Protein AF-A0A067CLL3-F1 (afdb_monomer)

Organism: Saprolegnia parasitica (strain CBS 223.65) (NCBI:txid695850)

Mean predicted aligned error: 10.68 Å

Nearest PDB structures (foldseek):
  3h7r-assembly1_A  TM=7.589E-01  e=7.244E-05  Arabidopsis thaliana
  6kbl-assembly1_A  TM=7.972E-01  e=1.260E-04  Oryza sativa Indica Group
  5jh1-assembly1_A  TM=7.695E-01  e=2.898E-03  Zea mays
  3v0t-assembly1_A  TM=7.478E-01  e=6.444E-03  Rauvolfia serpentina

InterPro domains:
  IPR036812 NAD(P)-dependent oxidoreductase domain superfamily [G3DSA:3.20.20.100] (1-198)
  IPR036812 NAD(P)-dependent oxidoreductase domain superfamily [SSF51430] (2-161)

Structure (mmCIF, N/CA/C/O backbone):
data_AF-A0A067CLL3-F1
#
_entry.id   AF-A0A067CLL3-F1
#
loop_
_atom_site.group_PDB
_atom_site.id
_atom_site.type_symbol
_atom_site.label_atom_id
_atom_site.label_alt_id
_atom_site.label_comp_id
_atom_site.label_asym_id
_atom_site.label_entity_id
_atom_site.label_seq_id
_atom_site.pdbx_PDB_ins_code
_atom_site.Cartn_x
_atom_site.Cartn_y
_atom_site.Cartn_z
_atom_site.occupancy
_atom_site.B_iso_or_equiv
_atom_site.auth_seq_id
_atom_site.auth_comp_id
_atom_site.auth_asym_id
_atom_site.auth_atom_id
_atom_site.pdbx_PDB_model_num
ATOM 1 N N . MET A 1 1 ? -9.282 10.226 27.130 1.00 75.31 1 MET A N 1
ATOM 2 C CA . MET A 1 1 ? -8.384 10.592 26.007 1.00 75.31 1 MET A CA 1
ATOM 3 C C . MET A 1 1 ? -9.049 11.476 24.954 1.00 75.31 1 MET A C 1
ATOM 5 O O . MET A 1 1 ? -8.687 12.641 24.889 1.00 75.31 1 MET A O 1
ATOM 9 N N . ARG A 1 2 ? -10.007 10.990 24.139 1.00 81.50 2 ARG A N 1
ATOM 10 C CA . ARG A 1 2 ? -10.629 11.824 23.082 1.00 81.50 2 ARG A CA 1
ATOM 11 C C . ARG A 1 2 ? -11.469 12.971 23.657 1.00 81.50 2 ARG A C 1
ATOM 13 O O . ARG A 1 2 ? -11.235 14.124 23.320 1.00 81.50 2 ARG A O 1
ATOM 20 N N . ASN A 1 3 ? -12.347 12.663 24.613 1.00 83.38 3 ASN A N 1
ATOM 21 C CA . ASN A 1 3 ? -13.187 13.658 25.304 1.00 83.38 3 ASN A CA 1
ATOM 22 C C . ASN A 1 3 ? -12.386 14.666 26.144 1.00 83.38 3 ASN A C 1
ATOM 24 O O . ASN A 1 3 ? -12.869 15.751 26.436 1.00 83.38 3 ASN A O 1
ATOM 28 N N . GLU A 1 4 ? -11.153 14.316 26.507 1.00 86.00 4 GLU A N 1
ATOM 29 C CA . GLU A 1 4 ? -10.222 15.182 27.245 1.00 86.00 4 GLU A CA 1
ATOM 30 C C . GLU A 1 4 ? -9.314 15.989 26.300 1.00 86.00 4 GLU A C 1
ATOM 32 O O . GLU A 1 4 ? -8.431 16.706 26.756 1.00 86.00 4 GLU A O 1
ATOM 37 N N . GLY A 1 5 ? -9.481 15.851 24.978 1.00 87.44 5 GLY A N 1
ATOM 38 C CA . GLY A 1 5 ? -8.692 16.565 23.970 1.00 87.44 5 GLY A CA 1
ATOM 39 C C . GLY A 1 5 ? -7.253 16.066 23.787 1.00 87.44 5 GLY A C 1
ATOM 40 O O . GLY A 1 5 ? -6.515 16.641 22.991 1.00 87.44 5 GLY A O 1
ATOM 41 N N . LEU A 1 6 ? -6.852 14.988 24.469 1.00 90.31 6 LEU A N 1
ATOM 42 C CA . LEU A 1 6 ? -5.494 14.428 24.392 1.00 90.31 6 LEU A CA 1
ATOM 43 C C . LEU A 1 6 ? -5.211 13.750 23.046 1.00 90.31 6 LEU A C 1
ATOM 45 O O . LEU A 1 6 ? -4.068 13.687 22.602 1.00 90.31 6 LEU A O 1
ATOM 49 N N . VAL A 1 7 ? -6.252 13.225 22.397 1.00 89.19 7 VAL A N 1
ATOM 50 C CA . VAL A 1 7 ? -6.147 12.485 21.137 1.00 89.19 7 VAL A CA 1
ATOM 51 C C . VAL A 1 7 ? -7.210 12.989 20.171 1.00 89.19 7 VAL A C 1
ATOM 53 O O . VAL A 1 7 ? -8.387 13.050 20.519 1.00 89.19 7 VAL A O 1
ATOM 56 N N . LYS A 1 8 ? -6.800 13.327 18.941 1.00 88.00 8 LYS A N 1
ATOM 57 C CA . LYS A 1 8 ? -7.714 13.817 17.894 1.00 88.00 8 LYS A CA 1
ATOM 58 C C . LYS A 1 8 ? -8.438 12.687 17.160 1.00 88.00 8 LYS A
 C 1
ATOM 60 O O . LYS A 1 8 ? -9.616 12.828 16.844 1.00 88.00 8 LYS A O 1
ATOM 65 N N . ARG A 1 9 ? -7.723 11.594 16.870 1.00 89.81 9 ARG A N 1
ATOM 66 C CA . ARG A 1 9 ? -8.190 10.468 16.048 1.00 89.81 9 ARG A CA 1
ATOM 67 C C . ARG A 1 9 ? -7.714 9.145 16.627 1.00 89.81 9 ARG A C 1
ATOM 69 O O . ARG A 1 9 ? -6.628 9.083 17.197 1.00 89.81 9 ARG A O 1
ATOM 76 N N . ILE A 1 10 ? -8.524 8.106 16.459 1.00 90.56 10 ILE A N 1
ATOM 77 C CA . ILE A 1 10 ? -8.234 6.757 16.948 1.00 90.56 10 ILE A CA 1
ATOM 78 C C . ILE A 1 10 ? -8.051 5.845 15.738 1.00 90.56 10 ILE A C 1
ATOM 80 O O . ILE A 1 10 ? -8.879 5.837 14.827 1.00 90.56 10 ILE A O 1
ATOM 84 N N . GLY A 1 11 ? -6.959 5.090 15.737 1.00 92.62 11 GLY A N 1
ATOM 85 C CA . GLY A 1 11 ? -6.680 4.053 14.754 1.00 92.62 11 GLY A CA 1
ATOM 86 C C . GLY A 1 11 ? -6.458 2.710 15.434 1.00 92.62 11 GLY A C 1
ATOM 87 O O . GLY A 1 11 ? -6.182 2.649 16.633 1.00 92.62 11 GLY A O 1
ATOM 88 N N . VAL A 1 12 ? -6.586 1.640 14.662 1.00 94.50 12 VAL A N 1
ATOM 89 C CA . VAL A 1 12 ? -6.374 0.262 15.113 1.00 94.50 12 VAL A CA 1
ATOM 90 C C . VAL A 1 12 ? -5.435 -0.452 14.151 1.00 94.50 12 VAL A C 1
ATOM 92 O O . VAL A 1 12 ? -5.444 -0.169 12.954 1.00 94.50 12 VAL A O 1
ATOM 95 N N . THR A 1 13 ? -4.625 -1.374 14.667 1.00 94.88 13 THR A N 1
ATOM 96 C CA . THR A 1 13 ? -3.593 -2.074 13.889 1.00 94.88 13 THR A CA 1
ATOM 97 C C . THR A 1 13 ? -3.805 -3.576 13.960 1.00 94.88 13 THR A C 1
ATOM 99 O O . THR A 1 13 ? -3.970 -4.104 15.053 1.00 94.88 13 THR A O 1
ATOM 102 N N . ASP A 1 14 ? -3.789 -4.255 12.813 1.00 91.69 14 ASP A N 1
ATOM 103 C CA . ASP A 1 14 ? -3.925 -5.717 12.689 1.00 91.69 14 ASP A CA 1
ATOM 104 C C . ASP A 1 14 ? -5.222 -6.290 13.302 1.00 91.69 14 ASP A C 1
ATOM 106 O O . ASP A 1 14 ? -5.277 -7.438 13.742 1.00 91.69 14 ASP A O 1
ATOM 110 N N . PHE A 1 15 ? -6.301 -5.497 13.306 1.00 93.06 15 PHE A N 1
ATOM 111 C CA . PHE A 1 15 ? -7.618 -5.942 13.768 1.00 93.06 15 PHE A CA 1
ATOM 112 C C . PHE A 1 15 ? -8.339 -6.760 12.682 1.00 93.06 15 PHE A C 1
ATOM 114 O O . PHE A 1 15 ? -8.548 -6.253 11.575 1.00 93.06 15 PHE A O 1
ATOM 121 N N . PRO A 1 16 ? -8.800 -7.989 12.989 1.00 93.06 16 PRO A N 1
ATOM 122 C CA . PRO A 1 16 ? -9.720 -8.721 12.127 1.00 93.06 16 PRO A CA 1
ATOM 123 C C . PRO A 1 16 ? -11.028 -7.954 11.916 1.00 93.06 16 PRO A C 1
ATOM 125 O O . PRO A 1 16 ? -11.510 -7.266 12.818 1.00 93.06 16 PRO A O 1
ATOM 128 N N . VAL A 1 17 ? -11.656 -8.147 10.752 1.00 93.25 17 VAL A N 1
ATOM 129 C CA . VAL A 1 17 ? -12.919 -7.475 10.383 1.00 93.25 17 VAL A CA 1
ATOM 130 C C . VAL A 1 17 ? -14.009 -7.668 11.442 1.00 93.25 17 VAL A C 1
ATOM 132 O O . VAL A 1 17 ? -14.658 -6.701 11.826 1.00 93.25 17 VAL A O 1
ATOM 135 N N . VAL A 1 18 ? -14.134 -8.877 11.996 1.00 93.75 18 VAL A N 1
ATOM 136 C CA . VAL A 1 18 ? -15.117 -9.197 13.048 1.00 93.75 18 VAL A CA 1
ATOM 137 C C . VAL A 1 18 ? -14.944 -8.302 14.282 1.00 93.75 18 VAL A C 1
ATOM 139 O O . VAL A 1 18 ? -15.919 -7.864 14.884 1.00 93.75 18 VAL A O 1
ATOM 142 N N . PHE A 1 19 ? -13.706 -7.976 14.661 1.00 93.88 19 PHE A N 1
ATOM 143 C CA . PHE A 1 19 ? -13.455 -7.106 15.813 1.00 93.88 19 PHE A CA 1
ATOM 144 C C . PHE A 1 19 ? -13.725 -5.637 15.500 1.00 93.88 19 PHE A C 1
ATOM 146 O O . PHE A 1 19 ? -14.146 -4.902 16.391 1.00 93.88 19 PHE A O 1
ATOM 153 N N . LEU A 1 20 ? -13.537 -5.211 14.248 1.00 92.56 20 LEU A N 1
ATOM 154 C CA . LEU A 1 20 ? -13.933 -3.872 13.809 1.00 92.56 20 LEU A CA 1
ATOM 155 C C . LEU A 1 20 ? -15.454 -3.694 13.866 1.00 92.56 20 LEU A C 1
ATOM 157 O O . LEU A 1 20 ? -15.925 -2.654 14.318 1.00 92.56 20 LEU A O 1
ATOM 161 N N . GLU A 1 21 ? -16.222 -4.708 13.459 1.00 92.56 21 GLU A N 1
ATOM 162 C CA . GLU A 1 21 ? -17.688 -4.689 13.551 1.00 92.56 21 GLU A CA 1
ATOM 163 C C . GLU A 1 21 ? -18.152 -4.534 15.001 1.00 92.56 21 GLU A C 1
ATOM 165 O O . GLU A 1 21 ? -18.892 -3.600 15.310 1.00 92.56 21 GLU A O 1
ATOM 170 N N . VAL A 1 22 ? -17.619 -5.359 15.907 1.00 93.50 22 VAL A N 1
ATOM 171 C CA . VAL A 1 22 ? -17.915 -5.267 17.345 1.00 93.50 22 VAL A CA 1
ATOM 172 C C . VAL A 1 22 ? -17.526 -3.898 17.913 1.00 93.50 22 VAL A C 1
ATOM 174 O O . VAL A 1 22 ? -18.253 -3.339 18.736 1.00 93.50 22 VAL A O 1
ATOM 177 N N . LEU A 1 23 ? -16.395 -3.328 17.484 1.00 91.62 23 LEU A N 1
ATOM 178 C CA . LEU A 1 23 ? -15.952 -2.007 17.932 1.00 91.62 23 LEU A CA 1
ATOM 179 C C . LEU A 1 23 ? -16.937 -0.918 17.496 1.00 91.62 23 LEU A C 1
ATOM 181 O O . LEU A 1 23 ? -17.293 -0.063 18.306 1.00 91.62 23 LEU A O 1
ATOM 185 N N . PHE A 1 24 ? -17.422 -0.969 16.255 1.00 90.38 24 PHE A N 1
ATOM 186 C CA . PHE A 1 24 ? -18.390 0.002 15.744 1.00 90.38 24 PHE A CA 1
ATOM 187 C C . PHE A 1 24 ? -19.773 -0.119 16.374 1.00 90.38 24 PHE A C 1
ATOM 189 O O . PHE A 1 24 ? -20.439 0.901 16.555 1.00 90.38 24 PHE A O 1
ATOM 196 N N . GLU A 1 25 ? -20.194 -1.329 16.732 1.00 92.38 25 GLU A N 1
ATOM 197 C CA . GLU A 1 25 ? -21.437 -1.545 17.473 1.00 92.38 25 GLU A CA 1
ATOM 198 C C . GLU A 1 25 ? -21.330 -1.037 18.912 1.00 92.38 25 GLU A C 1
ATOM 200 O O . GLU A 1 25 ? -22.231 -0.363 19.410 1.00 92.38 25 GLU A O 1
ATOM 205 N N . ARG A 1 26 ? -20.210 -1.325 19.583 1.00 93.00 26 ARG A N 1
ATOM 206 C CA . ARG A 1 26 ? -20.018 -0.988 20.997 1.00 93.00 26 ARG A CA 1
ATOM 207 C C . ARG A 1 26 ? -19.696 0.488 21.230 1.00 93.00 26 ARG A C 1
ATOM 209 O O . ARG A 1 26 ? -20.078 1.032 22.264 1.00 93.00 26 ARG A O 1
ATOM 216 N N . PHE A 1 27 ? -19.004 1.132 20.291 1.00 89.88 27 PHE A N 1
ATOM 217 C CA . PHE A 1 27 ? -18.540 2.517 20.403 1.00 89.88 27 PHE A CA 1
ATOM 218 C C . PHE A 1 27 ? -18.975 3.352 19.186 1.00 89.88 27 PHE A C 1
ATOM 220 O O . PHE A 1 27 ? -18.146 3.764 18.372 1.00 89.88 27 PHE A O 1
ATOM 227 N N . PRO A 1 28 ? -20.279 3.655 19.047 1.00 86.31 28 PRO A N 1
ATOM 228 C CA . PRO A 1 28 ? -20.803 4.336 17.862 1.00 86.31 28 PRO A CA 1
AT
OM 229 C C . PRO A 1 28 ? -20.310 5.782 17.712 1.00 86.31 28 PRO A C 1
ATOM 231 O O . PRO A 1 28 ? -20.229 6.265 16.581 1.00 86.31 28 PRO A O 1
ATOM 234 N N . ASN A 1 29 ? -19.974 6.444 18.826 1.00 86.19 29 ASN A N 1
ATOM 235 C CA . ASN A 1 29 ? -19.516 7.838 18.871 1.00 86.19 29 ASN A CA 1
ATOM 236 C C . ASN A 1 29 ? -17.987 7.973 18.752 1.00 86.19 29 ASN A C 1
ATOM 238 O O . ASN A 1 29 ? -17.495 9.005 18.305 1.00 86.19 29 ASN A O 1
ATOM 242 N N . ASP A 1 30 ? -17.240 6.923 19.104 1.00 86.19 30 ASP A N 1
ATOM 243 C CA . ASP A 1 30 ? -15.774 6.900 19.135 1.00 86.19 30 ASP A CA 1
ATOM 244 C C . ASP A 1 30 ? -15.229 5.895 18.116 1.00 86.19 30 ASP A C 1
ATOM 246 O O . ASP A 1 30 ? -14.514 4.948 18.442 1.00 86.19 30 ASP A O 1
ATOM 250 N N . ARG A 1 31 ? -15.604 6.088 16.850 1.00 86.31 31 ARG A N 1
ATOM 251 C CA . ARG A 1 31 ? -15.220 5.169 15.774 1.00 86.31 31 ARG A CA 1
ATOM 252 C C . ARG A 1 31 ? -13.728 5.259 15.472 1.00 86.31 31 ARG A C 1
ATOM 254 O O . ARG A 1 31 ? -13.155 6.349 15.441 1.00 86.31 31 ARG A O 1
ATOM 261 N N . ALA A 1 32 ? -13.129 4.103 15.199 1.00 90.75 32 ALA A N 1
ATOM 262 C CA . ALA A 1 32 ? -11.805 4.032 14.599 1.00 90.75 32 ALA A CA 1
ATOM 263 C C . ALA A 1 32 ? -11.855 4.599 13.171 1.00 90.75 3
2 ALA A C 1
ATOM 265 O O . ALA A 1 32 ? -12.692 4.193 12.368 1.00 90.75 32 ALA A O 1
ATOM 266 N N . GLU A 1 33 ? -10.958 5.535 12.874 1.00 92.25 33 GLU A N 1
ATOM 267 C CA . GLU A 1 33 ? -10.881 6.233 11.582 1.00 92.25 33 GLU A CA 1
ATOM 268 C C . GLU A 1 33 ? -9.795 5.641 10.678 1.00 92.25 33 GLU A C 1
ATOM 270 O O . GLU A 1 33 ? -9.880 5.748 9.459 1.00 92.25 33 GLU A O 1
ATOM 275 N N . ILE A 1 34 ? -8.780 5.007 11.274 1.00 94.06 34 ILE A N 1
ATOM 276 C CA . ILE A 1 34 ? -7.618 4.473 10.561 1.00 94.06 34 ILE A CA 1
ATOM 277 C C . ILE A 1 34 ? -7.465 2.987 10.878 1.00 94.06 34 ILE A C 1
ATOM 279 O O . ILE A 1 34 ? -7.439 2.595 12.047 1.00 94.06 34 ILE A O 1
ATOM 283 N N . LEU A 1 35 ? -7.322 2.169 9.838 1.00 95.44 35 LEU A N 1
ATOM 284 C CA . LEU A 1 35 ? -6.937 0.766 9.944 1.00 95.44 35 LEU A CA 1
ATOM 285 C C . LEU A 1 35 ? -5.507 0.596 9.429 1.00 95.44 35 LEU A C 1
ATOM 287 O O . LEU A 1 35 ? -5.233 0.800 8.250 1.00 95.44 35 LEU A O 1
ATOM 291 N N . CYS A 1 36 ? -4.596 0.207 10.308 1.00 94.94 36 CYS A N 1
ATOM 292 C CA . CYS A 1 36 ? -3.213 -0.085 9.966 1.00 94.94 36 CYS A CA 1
────────────────────
*PROBLEM DESCRIPTION*. Your reply must consist of the number of lines in the material above that include "oxidoreductase", and nothing else.

*TASK OUTPUT*. 2